Methods: Forty native German speaking adult patients with refractory epilepsy were included. They completed a neuropsychological assessment, including a nine scale short form of the German version of the WAIS-III and the German socio-demographic estimation scale by Jahn et al. (1) during their presurgical diagnostic stay in our center. We calculated means, correlations, and the rate of concordance (range ±5 and ±7.5 IQ score points) between these two measures for the whole group, and a subsample of 19 patients with a global cognitive functioning level within 1 SD of the mean (IQ score range 85-115) and who had completed their formal education before epilepsy onset.

Results: The German demographic estimation scale by Jahn et al. (1) showed a significant mean overestimation of the global cognitive functioning level of eight points in the epilepsy patient sample compared with the short form WAIS-III score. The accuracy within a range of ±5 or ±7.5 IQ score points for each patient was similar to that of the healthy controls reported by Jahn et al. (1) in our subsample, but not in our whole sample.

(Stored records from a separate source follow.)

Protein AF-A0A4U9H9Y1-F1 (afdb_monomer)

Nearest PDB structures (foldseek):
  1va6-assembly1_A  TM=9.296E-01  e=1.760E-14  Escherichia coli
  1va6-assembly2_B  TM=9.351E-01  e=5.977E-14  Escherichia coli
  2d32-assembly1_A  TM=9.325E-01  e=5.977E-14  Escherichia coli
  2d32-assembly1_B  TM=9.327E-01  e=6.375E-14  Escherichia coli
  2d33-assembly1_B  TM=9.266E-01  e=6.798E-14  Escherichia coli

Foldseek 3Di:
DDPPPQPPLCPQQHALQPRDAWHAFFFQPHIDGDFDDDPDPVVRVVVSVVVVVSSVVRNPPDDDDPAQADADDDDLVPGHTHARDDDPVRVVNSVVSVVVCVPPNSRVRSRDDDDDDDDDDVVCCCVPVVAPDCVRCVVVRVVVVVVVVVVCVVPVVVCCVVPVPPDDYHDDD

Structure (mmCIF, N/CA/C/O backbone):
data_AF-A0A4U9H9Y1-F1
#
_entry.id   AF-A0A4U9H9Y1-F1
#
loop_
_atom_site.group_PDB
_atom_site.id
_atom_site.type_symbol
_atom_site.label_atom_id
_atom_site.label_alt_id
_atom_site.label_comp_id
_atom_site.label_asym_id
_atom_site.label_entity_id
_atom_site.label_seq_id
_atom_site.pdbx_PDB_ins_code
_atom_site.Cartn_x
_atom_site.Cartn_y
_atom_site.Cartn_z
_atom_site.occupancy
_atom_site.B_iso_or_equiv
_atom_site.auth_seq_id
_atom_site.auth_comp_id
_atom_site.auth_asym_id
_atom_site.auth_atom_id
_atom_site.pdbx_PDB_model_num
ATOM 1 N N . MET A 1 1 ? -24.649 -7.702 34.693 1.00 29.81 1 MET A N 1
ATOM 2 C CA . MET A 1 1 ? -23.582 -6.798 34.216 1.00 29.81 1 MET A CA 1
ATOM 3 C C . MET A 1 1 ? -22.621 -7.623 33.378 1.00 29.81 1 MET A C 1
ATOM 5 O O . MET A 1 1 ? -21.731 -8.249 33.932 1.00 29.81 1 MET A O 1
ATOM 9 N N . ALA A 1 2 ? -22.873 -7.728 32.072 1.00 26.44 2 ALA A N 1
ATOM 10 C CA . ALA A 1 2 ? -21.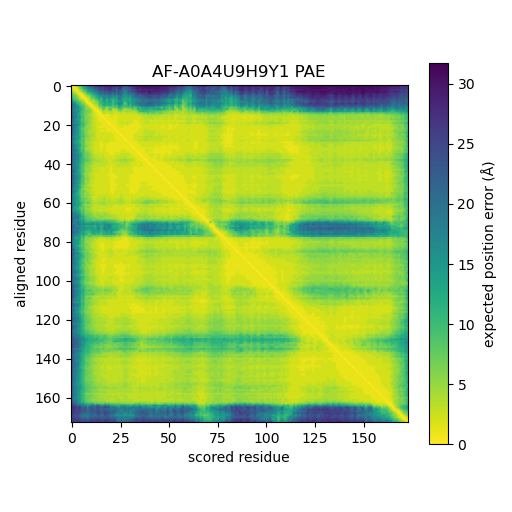953 -8.391 31.154 1.00 26.44 2 ALA A CA 1
ATOM 11 C C . ALA A 1 2 ? -20.907 -7.356 30.730 1.00 26.44 2 ALA A C 1
ATOM 13 O O . ALA A 1 2 ? -21.242 -6.366 30.080 1.00 26.44 2 ALA A O 1
ATOM 14 N N . SER A 1 3 ? -19.666 -7.534 31.176 1.00 25.36 3 SER A N 1
ATOM 15 C CA . SER A 1 3 ? -18.542 -6.746 30.687 1.00 25.36 3 SER A CA 1
ATOM 16 C C . SER A 1 3 ? -18.308 -7.108 29.223 1.00 25.36 3 SER A C 1
ATOM 18 O O . SER A 1 3 ? -17.854 -8.210 28.920 1.00 25.36 3 SER A O 1
ATOM 20 N N . TRP A 1 4 ? -18.611 -6.186 28.315 1.00 30.12 4 TRP A N 1
ATOM 21 C CA . TRP A 1 4 ? -18.146 -6.237 26.933 1.00 30.12 4 TRP A CA 1
ATOM 22 C C . TRP A 1 4 ? -16.633 -5.985 26.921 1.00 30.12 4 TRP A C 1
ATOM 24 O O . TRP A 1 4 ? -16.177 -4.883 26.626 1.00 30.12 4 TRP A O 1
ATOM 34 N N . GLN A 1 5 ? -15.840 -6.984 27.311 1.00 32.50 5 GLN A N 1
ATOM 35 C CA . GLN A 1 5 ? -14.422 -6.996 26.970 1.00 32.50 5 GLN A CA 1
ATOM 36 C C . GLN A 1 5 ? -14.362 -7.173 25.455 1.00 32.50 5 GLN A C 1
ATOM 38 O O . GLN A 1 5 ? -14.591 -8.270 24.946 1.00 32.50 5 GLN A O 1
ATOM 43 N N . ARG A 1 6 ? -14.143 -6.067 24.732 1.00 49.56 6 ARG A N 1
ATOM 44 C CA . ARG A 1 6 ? -13.817 -6.124 23.306 1.00 49.56 6 ARG A CA 1
ATOM 45 C C . ARG A 1 6 ? -12.620 -7.067 23.169 1.00 49.56 6 ARG A C 1
ATOM 47 O O . ARG A 1 6 ? -11.655 -6.872 23.916 1.00 49.56 6 ARG A O 1
ATOM 54 N N . PRO A 1 7 ? -12.682 -8.099 22.309 1.00 45.50 7 PRO A N 1
ATOM 55 C CA . PRO A 1 7 ? -11.520 -8.914 22.024 1.00 45.50 7 PRO A CA 1
ATOM 56 C C . PRO A 1 7 ? -10.392 -7.973 21.660 1.00 45.50 7 PRO A C 1
ATOM 58 O O . PRO A 1 7 ? -10.560 -7.068 20.844 1.00 45.50 7 PRO A O 1
ATOM 61 N N . ASP A 1 8 ? -9.269 -8.148 22.331 1.00 55.41 8 ASP A N 1
ATOM 62 C CA . ASP A 1 8 ? -8.122 -7.334 22.046 1.00 55.41 8 ASP A CA 1
ATOM 63 C C . ASP A 1 8 ? -7.570 -7.733 20.673 1.00 55.41 8 ASP A C 1
ATOM 65 O O . ASP A 1 8 ? -6.801 -8.693 20.555 1.00 55.41 8 ASP A O 1
ATOM 69 N N . ILE A 1 9 ? -7.996 -7.012 19.631 1.00 56.16 9 ILE A N 1
ATOM 70 C CA . ILE A 1 9 ? -7.537 -7.204 18.251 1.00 56.16 9 ILE A CA 1
ATOM 71 C C . ILE A 1 9 ? -6.002 -7.221 18.155 1.00 56.16 9 ILE A C 1
ATOM 73 O O . ILE A 1 9 ? -5.459 -7.874 17.262 1.00 56.16 9 ILE A O 1
ATOM 77 N N . ARG A 1 10 ? -5.299 -6.632 19.141 1.00 57.06 10 ARG A N 1
ATOM 78 C CA . ARG A 1 10 ? -3.832 -6.593 19.269 1.00 57.06 10 ARG A CA 1
ATOM 79 C C . ARG A 1 10 ? -3.153 -7.972 19.271 1.00 57.06 10 ARG A C 1
ATOM 81 O O . ARG A 1 10 ? -1.965 -8.037 18.973 1.00 57.06 10 ARG A O 1
ATOM 88 N N . ASN A 1 11 ? -3.858 -9.067 19.580 1.00 62.97 11 ASN A N 1
ATOM 89 C CA . ASN A 1 11 ? -3.248 -10.405 19.698 1.00 62.97 11 ASN A CA 1
ATOM 90 C C . ASN A 1 11 ? -3.646 -11.412 18.607 1.00 62.97 11 ASN A C 1
ATOM 92 O O . ASN A 1 11 ? -3.168 -12.545 18.631 1.00 62.97 11 ASN A O 1
ATOM 96 N N . ILE A 1 12 ? -4.484 -11.033 17.641 1.00 72.06 12 ILE A N 1
ATOM 97 C CA . ILE A 1 12 ? -5.016 -11.981 16.646 1.00 72.06 12 ILE A CA 1
ATOM 98 C C . ILE A 1 12 ? -4.004 -12.290 15.526 1.00 72.06 12 ILE A C 1
ATOM 100 O O . ILE A 1 12 ? -3.898 -13.422 15.049 1.00 72.06 12 ILE A O 1
ATOM 104 N N . TRP A 1 13 ? -3.264 -11.273 15.090 1.00 77.25 13 TRP A N 1
ATOM 105 C CA . TRP A 1 13 ? -2.244 -11.351 14.032 1.00 77.25 13 TRP A CA 1
ATOM 106 C C . TRP A 1 13 ? -0.859 -10.928 14.542 1.00 77.25 13 TRP A C 1
ATOM 108 O O . TRP A 1 13 ? 0.057 -10.685 13.764 1.00 77.25 13 TRP A O 1
ATOM 118 N N . GLY A 1 14 ? -0.680 -10.848 15.862 1.00 86.56 14 GLY A N 1
ATOM 119 C CA . GLY A 1 14 ? 0.557 -10.379 16.480 1.00 86.56 14 GLY A CA 1
ATOM 120 C C . GLY A 1 14 ? 0.769 -8.869 16.332 1.00 86.56 14 GLY A C 1
ATOM 121 O O . GLY A 1 14 ? -0.170 -8.093 16.176 1.00 86.56 14 GLY A O 1
ATOM 122 N N . ALA A 1 15 ? 2.027 -8.436 16.417 1.00 89.69 15 ALA A N 1
ATOM 123 C CA . ALA A 1 15 ? 2.362 -7.019 16.501 1.00 89.69 15 ALA A CA 1
ATOM 124 C C . ALA A 1 15 ? 2.248 -6.304 15.143 1.00 89.69 15 ALA A C 1
ATOM 126 O O . ALA A 1 15 ? 3.080 -6.511 14.258 1.00 89.69 15 ALA A O 1
ATOM 127 N N . ALA A 1 16 ? 1.300 -5.367 15.025 1.00 91.56 16 ALA A N 1
ATOM 128 C CA . ALA A 1 16 ? 1.112 -4.531 13.833 1.00 91.56 16 ALA A CA 1
ATOM 129 C C . ALA A 1 16 ? 2.392 -3.791 13.393 1.00 91.56 16 ALA A C 1
ATOM 131 O O . ALA A 1 16 ? 2.583 -3.534 12.209 1.00 91.56 16 ALA A O 1
ATOM 132 N N . LEU A 1 17 ? 3.301 -3.482 14.328 1.00 92.88 17 LEU A N 1
ATOM 133 C CA . LEU A 1 17 ? 4.573 -2.816 14.027 1.00 92.88 17 LEU A CA 1
ATOM 134 C C . LEU A 1 17 ? 5.498 -3.649 13.125 1.00 92.88 17 LEU A C 1
ATOM 136 O O . LEU A 1 17 ? 6.262 -3.075 12.351 1.00 92.88 17 LEU A O 1
ATOM 140 N N . THR A 1 18 ? 5.478 -4.974 13.270 1.00 94.00 18 THR A N 1
ATOM 141 C CA . THR A 1 18 ? 6.466 -5.879 12.658 1.00 94.00 18 THR A CA 1
ATOM 142 C C . THR A 1 18 ? 5.844 -6.943 11.766 1.00 94.00 18 THR A C 1
ATOM 144 O O . THR A 1 18 ? 6.571 -7.673 11.100 1.00 94.00 18 THR A O 1
ATOM 147 N N . HIS A 1 19 ? 4.519 -7.075 11.761 1.00 94.12 19 HIS A N 1
ATOM 148 C CA . HIS A 1 19 ? 3.837 -8.065 10.946 1.00 94.12 19 HIS A CA 1
ATOM 149 C C . HIS A 1 19 ? 3.864 -7.661 9.460 1.00 94.12 19 HIS A C 1
ATOM 151 O O . HIS A 1 19 ? 3.536 -6.535 9.096 1.00 94.12 19 HIS A O 1
ATOM 157 N N . HIS A 1 20 ? 4.275 -8.589 8.592 1.00 94.12 20 HIS A N 1
ATOM 158 C CA . HIS A 1 20 ? 4.608 -8.283 7.195 1.00 94.12 20 HIS A CA 1
ATOM 159 C C . HIS A 1 20 ? 3.395 -8.038 6.288 1.00 94.12 20 HIS A C 1
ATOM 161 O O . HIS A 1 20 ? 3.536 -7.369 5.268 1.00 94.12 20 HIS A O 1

Conclusion: Our results show that the socio-demographic scale by Jahn et al. (1) is not sufficiently reliable as an estimation tool of global cognitive functioning in epilepsy patients. It can be used to estimate global cognitive functioning in a subset of patients with a normal global cognitive functioning level who have completed their formal education before epilepsy onset, but it does not reliably predict global cognitive functioning in epilepsy patients in general, who often do not fulfill these criteria. It is therefore not a useful tool to be applied in the general neuropsychological presurgical evaluation of epilepsy patients.